I think there is an assumption that there is some kind of “poison fruit” doctrine operating, where an earlier SNAFU would prevent later processing of the standard. But I don’t see that in the JTC1 Directives. I am certainly not saying that this would not be a consideration, just that I cannot see why it would be compelling. It would presumably be one of the technical or administrative “principles” which could be discussed under the s11.1.3 procedures.
This is because of the big bottom line here: the National Bodies have voted.
Don’t shoot the messager
I suppose this would go without saying, but I suspect it would be difficult for appeals which are really objections to the JTC1 Directives succeeding.
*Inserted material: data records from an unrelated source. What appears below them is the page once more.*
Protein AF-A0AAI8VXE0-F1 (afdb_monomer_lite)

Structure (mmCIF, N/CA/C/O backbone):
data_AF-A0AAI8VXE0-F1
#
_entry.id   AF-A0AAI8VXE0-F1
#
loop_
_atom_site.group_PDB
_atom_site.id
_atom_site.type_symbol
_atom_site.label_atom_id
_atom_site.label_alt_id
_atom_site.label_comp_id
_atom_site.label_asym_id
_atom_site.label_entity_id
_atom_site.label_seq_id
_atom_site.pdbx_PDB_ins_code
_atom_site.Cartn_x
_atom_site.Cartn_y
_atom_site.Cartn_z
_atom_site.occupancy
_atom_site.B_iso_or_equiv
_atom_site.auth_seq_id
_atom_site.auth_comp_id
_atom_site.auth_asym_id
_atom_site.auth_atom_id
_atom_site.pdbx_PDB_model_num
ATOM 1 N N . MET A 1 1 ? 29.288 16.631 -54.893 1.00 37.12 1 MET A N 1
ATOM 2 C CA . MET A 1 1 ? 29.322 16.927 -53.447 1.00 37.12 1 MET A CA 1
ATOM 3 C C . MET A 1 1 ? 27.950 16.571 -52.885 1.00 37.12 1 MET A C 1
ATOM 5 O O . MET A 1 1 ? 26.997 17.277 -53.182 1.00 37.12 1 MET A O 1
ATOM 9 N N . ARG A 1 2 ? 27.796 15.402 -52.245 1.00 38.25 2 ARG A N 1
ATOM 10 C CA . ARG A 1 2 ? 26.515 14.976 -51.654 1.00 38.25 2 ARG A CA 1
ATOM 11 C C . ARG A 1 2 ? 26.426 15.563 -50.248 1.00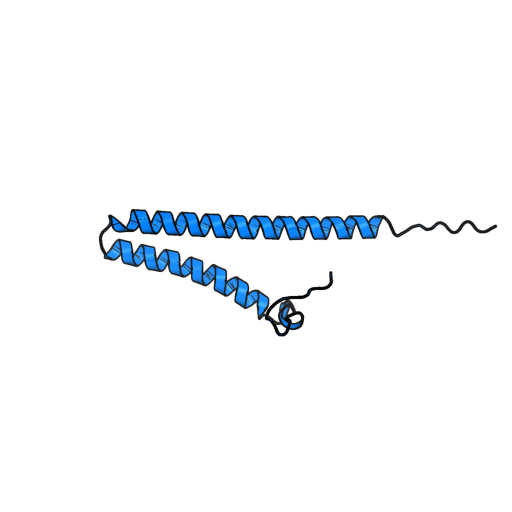 38.25 2 ARG A C 1
ATOM 13 O O . ARG A 1 2 ? 27.282 15.276 -49.421 1.00 38.25 2 ARG A O 1
ATOM 20 N N . LEU A 1 3 ? 25.425 16.406 -50.019 1.00 43.81 3 LEU A N 1
ATOM 21 C CA . LEU A 1 3 ? 25.001 16.816 -48.686 1.00 43.81 3 LEU A CA 1
ATOM 22 C C . LEU A 1 3 ? 24.176 15.663 -48.112 1.00 43.81 3 LEU A C 1
ATOM 24 O O . LEU A 1 3 ? 23.034 15.463 -48.522 1.00 43.81 3 LEU A O 1
ATOM 28 N N . GLU A 1 4 ? 24.765 14.876 -47.216 1.00 44.66 4 GLU A N 1
ATOM 29 C CA . GLU A 1 4 ? 23.984 13.969 -46.382 1.00 44.66 4 GLU A CA 1
ATOM 30 C C . GLU A 1 4 ? 23.275 14.805 -45.319 1.00 44.66 4 GLU A C 1
ATOM 32 O O . GLU A 1 4 ? 23.881 15.315 -44.377 1.00 44.66 4 GLU A O 1
ATOM 37 N N . ALA A 1 5 ? 21.973 15.003 -45.511 1.00 46.38 5 ALA A N 1
ATOM 38 C CA . ALA A 1 5 ? 21.115 15.522 -44.467 1.00 46.38 5 ALA A CA 1
ATOM 39 C C . ALA A 1 5 ? 21.004 14.448 -43.375 1.00 46.38 5 ALA A C 1
ATOM 41 O O . ALA A 1 5 ? 20.270 13.473 -43.516 1.00 46.38 5 ALA A O 1
ATOM 42 N N . SER A 1 6 ? 21.744 14.642 -42.282 1.00 51.78 6 SER A N 1
ATOM 43 C CA . SER A 1 6 ? 21.549 13.956 -41.002 1.00 51.78 6 SER A CA 1
ATOM 44 C C . SER A 1 6 ? 20.206 14.383 -40.391 1.00 51.78 6 SER A C 1
ATOM 46 O O . SER A 1 6 ? 20.140 15.121 -39.406 1.00 51.78 6 SER A O 1
ATOM 48 N N . THR A 1 7 ? 19.103 13.946 -40.984 1.00 54.75 7 THR A N 1
ATOM 49 C CA . THR A 1 7 ? 17.773 14.036 -40.383 1.00 54.75 7 THR A CA 1
ATOM 50 C C . THR A 1 7 ? 17.514 12.764 -39.593 1.00 54.75 7 THR A C 1
ATOM 52 O O . THR A 1 7 ? 16.998 11.811 -40.162 1.00 54.75 7 THR A O 1
ATOM 55 N N . GLN A 1 8 ? 17.897 12.779 -38.308 1.00 56.38 8 GLN A N 1
ATOM 56 C CA . GLN A 1 8 ? 17.308 12.064 -37.152 1.00 56.38 8 GLN A CA 1
ATOM 57 C C . GLN A 1 8 ? 18.391 11.597 -36.164 1.00 56.38 8 GLN A C 1
ATOM 59 O O . GLN A 1 8 ? 18.954 10.515 -36.307 1.00 56.38 8 GLN A O 1
ATOM 64 N N . PRO A 1 9 ? 18.689 12.427 -35.146 1.00 51.66 9 PRO A N 1
ATOM 65 C CA . PRO A 1 9 ? 18.744 11.878 -33.779 1.00 51.66 9 PRO A CA 1
ATOM 66 C C . PRO A 1 9 ? 18.020 12.719 -32.705 1.00 51.66 9 PRO A C 1
ATOM 68 O O . PRO A 1 9 ? 17.819 12.239 -31.594 1.00 51.66 9 PRO A O 1
ATOM 71 N N . ILE A 1 10 ? 17.606 13.957 -33.003 1.00 51.66 10 ILE A N 1
ATOM 72 C CA . ILE A 1 10 ? 17.143 14.906 -31.968 1.00 51.66 10 ILE A CA 1
ATOM 73 C C . ILE A 1 10 ? 15.781 14.491 -31.376 1.00 51.66 10 ILE A C 1
ATOM 75 O O . ILE A 1 10 ? 15.640 14.391 -30.163 1.00 51.66 10 ILE A O 1
ATOM 79 N N . ILE A 1 11 ? 14.818 14.110 -32.223 1.00 53.59 11 ILE A N 1
ATOM 80 C CA . ILE A 1 11 ? 13.454 13.746 -31.786 1.00 53.59 11 ILE A CA 1
ATOM 81 C C . ILE A 1 11 ? 13.449 12.493 -30.885 1.00 53.59 11 ILE A C 1
ATOM 83 O O . ILE A 1 11 ? 12.636 12.388 -29.967 1.00 53.59 11 ILE A O 1
ATOM 87 N N . CYS A 1 12 ? 14.367 11.545 -31.105 1.00 53.19 12 CYS A N 1
ATOM 88 C CA . CYS A 1 12 ? 14.454 10.331 -30.287 1.00 53.19 12 CYS A CA 1
ATOM 89 C C . CYS A 1 12 ? 14.984 10.613 -28.873 1.00 53.19 12 CYS A C 1
ATOM 91 O O . CYS A 1 12 ? 14.489 10.019 -27.914 1.00 53.19 12 CYS A O 1
ATOM 93 N N . ASN A 1 13 ? 15.943 11.533 -28.730 1.00 59.75 13 ASN A N 1
ATOM 94 C CA . ASN A 1 13 ? 16.504 11.901 -27.427 1.00 59.75 13 ASN A CA 1
ATOM 95 C C . ASN A 1 13 ? 15.510 12.701 -26.573 1.00 59.75 13 ASN A C 1
ATOM 97 O O . ASN A 1 13 ? 15.437 12.487 -25.359 1.00 59.75 13 ASN A O 1
ATOM 101 N N . ASP A 1 14 ? 14.704 13.559 -27.201 1.00 65.31 14 ASP A N 1
ATOM 102 C CA . ASP A 1 14 ? 13.688 14.357 -26.508 1.00 65.31 14 ASP A CA 1
ATOM 103 C C . ASP A 1 14 ? 12.550 13.470 -25.979 1.00 65.31 14 ASP A C 1
ATOM 105 O O . ASP A 1 14 ? 12.146 13.579 -24.821 1.00 65.31 14 ASP A O 1
ATOM 109 N N . LEU A 1 15 ? 12.088 12.506 -26.787 1.00 65.06 15 LEU A N 1
ATOM 110 C CA . LEU A 1 15 ? 11.076 11.528 -26.368 1.00 65.06 15 LEU A CA 1
ATOM 111 C C . LEU A 1 15 ? 11.577 10.596 -25.255 1.00 65.06 15 LEU A C 1
ATOM 113 O O . LEU A 1 15 ? 10.802 10.198 -24.385 1.00 65.06 15 LEU A O 1
ATOM 117 N N . TYR A 1 16 ? 12.858 10.230 -25.278 1.00 67.62 16 TYR A N 1
ATOM 118 C CA . TYR A 1 16 ? 13.468 9.393 -24.246 1.00 67.62 16 TYR A CA 1
ATOM 119 C C . TYR A 1 16 ? 13.614 10.140 -22.914 1.00 67.62 16 TYR A C 1
ATOM 121 O O . TYR A 1 16 ? 13.259 9.606 -21.860 1.00 67.62 16 TYR A O 1
ATOM 129 N N . SER A 1 17 ? 14.065 11.394 -22.967 1.00 71.81 17 SER A N 1
ATOM 130 C CA . SER A 1 17 ? 14.175 12.265 -21.792 1.00 71.81 17 SER A CA 1
ATOM 131 C C . SER A 1 17 ? 12.804 12.524 -21.164 1.00 71.81 17 SER A C 1
ATOM 133 O O . SER A 1 17 ? 12.638 12.320 -19.962 1.00 71.81 17 SER A O 1
ATOM 135 N N . LEU A 1 18 ? 11.787 12.813 -21.983 1.00 76.12 18 LEU A N 1
ATOM 136 C CA . LEU A 1 18 ? 10.409 13.001 -21.522 1.00 76.12 18 LEU A CA 1
ATOM 137 C C . LEU A 1 18 ? 9.852 11.753 -20.816 1.00 76.12 18 LEU A C 1
ATOM 139 O O . LEU A 1 18 ? 9.236 11.853 -19.757 1.00 76.12 18 LEU A O 1
ATOM 143 N N . LYS A 1 19 ? 10.103 10.552 -21.355 1.00 77.75 19 LYS A N 1
ATOM 144 C CA . LYS A 1 19 ? 9.692 9.296 -20.703 1.00 77.75 19 LYS A CA 1
ATOM 145 C C . LYS A 1 19 ? 10.360 9.109 -19.341 1.00 77.75 19 LYS A C 1
ATOM 147 O O . LYS A 1 19 ? 9.695 8.672 -18.403 1.00 77.75 19 LYS A O 1
ATOM 152 N N . LYS A 1 20 ? 11.649 9.442 -19.213 1.00 78.56 20 LYS A N 1
ATOM 153 C CA . LYS A 1 20 ? 12.366 9.365 -17.930 1.00 78.56 20 LYS A CA 1
ATOM 154 C C . LYS A 1 20 ? 11.799 10.331 -16.898 1.00 78.56 20 LYS A C 1
ATOM 156 O O . LYS A 1 20 ? 11.594 9.927 -15.755 1.00 78.56 20 LYS A O 1
ATOM 161 N N . GLU A 1 21 ? 11.514 11.563 -17.302 1.00 81.56 21 GLU A N 1
ATOM 162 C CA . GLU A 1 21 ? 10.906 12.572 -16.432 1.00 81.56 21 GLU A CA 1
ATOM 163 C C . GLU A 1 21 ? 9.527 12.127 -15.942 1.00 81.56 21 GLU A C 1
ATOM 165 O O . GLU A 1 21 ? 9.282 12.127 -14.737 1.00 81.56 21 GLU A O 1
ATOM 170 N N . MET A 1 22 ? 8.673 11.628 -16.843 1.00 80.38 22 MET A N 1
ATOM 171 C CA . MET A 1 22 ? 7.353 11.101 -16.480 1.00 80.38 22 MET A CA 1
ATOM 172 C C . MET A 1 22 ? 7.442 9.924 -15.500 1.00 80.38 22 MET A C 1
ATOM 174 O O . MET A 1 22 ? 6.694 9.871 -14.526 1.00 80.38 22 MET A O 1
ATOM 178 N N . VAL A 1 23 ? 8.359 8.975 -15.724 1.00 82.00 23 VAL A N 1
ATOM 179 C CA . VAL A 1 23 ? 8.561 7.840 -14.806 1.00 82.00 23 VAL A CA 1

The people who characterize convenor discretion as “making the rules up as you go along” would surely be appalled at retrospectively changing the rules! The resolution of such an appeal would be “take it up with JTC1″.
Who votes at the BRM?
As I have said, I think having legalistic rather than goal-responsive view of the administration of the JTC1 Directives is a mistake. But some people take that as a cop-out, so I would like to point out something about one of the procedural issues that has been raised by some. It goes down to the issue of who is allowed to vote at the BRM: P members of SC34 or both P and O members. (If you don’t know the difference, nations can registers as Observers or Participants for a particular technical committee. They have different rights and obligations.)
It has been pointed out that clause 13.8 says about the conduct of fast-track BRMs:
At the ballot resolution group meeting, decisions should be reached preferably by consensus. If a vote is unavoidable the vote of the NBs will be taken according to normal JTC1 procedures.
Some astute detectives trace this back to clauses elsewhere about P members voting. However, in this particular case clause 13.7 establishes who the NBs are:
NBs of the relevant SC shall appoint to the ballot resolution group one or more representative who are well aware of the NB’s position. NBs having voted negatively, whether or not an NB of the relevant SC, have a duty to delegate a representative to the ballot resolution meeting.
This is quite an important clause, for people wanting some insight into the process, because
- it is inclusive, not exclusive: it tries to get as many of the NBs at the table as possible
- it puts an obligation on the delegations to be properly prepared (which is not to say that there is any blame attached to delegates who are specialists or novices or last-minute additions: there always will be a certain number of these): I think this has some implication against claims about size and logistical problems with review and BRM proposals
- it also explains why poor NBs, if they are trying to be scrupulous with the Directives, could prefer abstain over simple negative, “yes” rather than “no with comments” (as a conditional yes). It is expensive to send a delegation.
[UPDATE: I forgot one point I was going to make when talking about the (lack of a) “poison fruit” doctrine. When thinking about possible remedies and results of appeals, I expect JTC1 may also ask “Does this proposed remedy redress the problem?”
Now this again goes back to my view that the winner-take-all or punitive/legalistic view of the JTC1 standards process is wrong-headed, and time will tell; for example, when reading various complaints in appeals, since they seem to want the standard withdrawn, the question “Would withdrawing this standard actually fix the problem complained of?” ]
[UPDATE: The Venezuelan National Body has also put in an objection.
There have been reports that Denmark has objected, but it seems to be inflated from a press release from an Open Source advocacy group.]